Output showed "job:node_cpu_usage:avg_percent" returning 8.43% — a real computed metric now queryable just like any native Prometheus metric.

Problem 1 — the alert never fired

I ran stress --cpu 4 --timeout 180s and waited. The alert stayed INACTIVE. I ran it again. Same result.

I didn't guess. I queried the actual data:

curl -s 'http://localhost:9091/api/v1/query_range?
  query=job:node_cpu_usage:avg_percent&
  start=[15 min ago]&end=[now]&step=30s' | \
  jq '[.data.result[0].values[] | 
    {time: (.[0] | todate), cpu: .[1]}]'

Output showed CPU peaked at 54% — never crossed 80%.

This is a WSL2 architectural limitation. WSL2 runs inside a Windows virtual machine with a shared CPU scheduler. When you run stress, WSL2 doesn't give processes unrestricted CPU access the way bare Linux would. The host Windows scheduler throttles it.

The fix was not to work around WSL2. The fix was to adjust the thresholds to match reality.

In production you never copy alert thresholds from the internet. You observe your system's actual baseline and set thresholds based on real data. Running the stress test and querying the actual values — that IS the right approach.

My data showed:

  • Idle baseline: 7-10%

  • Maximum under stress: ~54%

  • 80% threshold: unreachable in WSL2

So I updated the thresholds:

- alert: HighCPUUsage
  expr: job:node_cpu_usage:avg_percent > 40
  for: 2m

- alert: CriticalCPUUsage  
  expr: job:node_cpu_usage:avg_percent > 50
  for: 1m

Hot-reloaded without restarting:

curl -X POST http://localhost:9091/-/reload

Problem 2 — missing the state change because

stress finished too fast

The first few attempts I ran stress and then tried to check the browser — but the stress test finished before the for duration elapsed. The alert fired and resolved before I saw it in the browser.

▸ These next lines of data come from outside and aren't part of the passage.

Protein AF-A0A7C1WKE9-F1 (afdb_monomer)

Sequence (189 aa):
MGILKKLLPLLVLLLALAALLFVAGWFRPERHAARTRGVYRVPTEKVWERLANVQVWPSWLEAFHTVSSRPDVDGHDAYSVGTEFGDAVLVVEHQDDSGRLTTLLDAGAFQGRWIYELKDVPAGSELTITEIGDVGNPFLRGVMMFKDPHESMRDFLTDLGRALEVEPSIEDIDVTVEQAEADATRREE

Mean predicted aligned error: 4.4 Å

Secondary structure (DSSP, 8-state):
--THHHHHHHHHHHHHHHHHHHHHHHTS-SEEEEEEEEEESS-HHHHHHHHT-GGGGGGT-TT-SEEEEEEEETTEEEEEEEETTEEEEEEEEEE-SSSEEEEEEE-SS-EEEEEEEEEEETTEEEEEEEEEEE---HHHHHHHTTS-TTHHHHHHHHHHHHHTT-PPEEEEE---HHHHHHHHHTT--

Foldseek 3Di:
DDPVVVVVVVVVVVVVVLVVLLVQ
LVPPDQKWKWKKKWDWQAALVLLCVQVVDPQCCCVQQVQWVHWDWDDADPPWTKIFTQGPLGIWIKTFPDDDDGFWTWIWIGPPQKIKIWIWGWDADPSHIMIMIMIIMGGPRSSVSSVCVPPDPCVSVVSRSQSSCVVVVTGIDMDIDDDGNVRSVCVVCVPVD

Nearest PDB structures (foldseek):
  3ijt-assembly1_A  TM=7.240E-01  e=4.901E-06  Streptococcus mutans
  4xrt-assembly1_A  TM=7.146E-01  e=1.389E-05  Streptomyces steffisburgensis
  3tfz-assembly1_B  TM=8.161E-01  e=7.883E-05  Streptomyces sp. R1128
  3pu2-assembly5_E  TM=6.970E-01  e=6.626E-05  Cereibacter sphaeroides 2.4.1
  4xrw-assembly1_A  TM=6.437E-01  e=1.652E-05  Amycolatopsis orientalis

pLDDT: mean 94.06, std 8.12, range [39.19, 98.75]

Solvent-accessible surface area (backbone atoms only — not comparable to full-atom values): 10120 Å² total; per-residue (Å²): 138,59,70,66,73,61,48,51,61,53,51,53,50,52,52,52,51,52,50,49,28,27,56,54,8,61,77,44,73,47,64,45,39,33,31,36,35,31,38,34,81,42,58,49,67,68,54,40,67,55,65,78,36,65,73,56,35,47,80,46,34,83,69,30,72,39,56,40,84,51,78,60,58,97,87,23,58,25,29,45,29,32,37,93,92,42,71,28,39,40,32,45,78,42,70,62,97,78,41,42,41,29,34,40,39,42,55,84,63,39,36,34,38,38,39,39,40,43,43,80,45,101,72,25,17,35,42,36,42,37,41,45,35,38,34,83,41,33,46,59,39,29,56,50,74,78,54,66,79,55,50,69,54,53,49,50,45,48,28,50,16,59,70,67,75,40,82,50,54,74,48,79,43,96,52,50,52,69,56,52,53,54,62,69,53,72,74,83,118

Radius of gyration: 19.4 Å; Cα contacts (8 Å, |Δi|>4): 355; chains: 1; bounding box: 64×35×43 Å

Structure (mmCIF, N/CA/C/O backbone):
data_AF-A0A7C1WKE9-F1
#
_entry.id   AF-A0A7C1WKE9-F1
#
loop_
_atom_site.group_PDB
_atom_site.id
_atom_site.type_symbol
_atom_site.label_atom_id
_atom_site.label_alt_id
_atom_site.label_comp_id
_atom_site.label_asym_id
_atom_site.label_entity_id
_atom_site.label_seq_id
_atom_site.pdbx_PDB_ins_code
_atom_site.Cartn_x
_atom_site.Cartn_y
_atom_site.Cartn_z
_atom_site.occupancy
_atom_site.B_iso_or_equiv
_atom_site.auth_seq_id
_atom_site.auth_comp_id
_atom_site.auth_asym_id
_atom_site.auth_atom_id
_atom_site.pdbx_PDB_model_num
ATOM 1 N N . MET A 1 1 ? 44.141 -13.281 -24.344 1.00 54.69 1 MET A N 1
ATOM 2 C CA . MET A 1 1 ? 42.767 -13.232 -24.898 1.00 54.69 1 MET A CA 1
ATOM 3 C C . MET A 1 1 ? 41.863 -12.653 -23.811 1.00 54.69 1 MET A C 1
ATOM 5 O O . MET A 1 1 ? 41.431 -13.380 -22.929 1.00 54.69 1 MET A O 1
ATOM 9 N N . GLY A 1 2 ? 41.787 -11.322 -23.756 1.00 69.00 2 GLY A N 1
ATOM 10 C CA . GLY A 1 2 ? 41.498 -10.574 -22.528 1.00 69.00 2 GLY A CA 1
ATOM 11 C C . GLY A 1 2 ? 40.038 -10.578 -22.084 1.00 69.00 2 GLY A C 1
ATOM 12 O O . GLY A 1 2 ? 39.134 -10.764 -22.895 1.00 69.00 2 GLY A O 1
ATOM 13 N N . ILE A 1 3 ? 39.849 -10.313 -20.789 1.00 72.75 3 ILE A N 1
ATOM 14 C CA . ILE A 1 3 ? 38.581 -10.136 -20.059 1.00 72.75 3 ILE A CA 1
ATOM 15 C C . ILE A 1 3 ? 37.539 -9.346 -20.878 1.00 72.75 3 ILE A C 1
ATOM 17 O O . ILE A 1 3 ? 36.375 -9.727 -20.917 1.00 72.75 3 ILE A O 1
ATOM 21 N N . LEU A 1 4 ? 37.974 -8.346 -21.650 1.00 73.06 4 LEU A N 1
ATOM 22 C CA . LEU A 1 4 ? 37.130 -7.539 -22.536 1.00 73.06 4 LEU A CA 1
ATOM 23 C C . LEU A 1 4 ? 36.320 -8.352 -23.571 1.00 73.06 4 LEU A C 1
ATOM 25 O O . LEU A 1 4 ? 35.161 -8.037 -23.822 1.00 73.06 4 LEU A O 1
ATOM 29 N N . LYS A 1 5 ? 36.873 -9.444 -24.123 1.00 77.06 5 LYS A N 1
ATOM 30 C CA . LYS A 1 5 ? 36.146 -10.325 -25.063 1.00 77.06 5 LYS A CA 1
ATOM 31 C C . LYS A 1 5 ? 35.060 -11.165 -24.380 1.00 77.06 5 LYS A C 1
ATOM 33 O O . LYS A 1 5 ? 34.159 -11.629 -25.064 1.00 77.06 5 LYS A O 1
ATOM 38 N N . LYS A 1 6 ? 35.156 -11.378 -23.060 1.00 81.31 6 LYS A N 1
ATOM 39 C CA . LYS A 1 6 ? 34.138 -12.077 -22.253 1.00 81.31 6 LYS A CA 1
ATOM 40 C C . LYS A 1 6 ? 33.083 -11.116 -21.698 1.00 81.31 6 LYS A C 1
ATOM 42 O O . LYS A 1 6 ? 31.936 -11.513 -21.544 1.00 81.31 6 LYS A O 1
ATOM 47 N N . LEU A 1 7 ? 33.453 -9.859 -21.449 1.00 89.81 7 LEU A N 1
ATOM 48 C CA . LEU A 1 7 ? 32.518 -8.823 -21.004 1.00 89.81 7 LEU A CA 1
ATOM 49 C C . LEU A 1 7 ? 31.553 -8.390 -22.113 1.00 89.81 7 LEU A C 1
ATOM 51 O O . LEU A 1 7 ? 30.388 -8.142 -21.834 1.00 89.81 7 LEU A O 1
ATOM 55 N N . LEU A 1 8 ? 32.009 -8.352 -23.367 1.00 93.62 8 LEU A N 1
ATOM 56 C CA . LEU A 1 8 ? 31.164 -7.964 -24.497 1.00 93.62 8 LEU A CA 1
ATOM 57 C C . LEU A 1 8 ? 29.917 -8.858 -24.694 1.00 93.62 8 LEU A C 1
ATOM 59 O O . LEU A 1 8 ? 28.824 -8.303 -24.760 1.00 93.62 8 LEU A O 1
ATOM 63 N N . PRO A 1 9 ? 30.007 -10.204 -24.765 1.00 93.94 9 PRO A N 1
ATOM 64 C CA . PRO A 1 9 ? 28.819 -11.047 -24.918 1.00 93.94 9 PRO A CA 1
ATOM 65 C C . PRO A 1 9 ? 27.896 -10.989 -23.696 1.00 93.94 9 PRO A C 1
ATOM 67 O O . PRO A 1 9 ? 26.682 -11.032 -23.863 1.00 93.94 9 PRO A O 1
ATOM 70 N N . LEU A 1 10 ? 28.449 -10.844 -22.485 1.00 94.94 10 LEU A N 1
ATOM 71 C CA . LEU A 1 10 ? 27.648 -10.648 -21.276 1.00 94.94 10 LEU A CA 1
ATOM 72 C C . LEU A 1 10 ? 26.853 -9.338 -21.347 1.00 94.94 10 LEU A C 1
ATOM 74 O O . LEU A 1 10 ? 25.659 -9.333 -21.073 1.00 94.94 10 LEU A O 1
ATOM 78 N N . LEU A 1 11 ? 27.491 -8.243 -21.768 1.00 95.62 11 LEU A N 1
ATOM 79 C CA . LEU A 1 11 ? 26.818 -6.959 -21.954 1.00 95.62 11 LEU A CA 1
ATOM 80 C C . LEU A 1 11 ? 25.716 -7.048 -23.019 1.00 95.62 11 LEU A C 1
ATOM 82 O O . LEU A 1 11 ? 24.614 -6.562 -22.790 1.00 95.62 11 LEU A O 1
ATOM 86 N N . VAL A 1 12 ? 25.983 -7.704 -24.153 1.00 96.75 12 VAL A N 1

The solution: two terminals side by side. Watch command running BEFORE the stress test starts.

Left terminal:

watch -n 10 "curl -s http://localhost:9091/api/v1/alerts | \
  jq '.data.alerts[] | 
    {name: .labels.alertname, state: .state}'"

Right terminal:

stress --cpu 4 --timeout 300s

The alert lifecycle — watching it happen in real time

With both terminals running, I watched this exact sequence:

00:16:55 — PENDING

{"name": "HighCPUUsage",    "state": "pending"}
{"name": "CriticalCPUUsage","state": "pending"}

00:17:38 — FIRING

{"name": "HighCPUUsage", "state": "firing"}

43 seconds between pending and firing. The for: 2m window elapsed and the alert promoted exactly as designed.

The browser confirmed it — FIRING (2) in red. Both CPU alerts active simultaneously. CPU was at 88.4% according to the alert details panel. Two severity tiers working correctly — warning fired first, critical followed.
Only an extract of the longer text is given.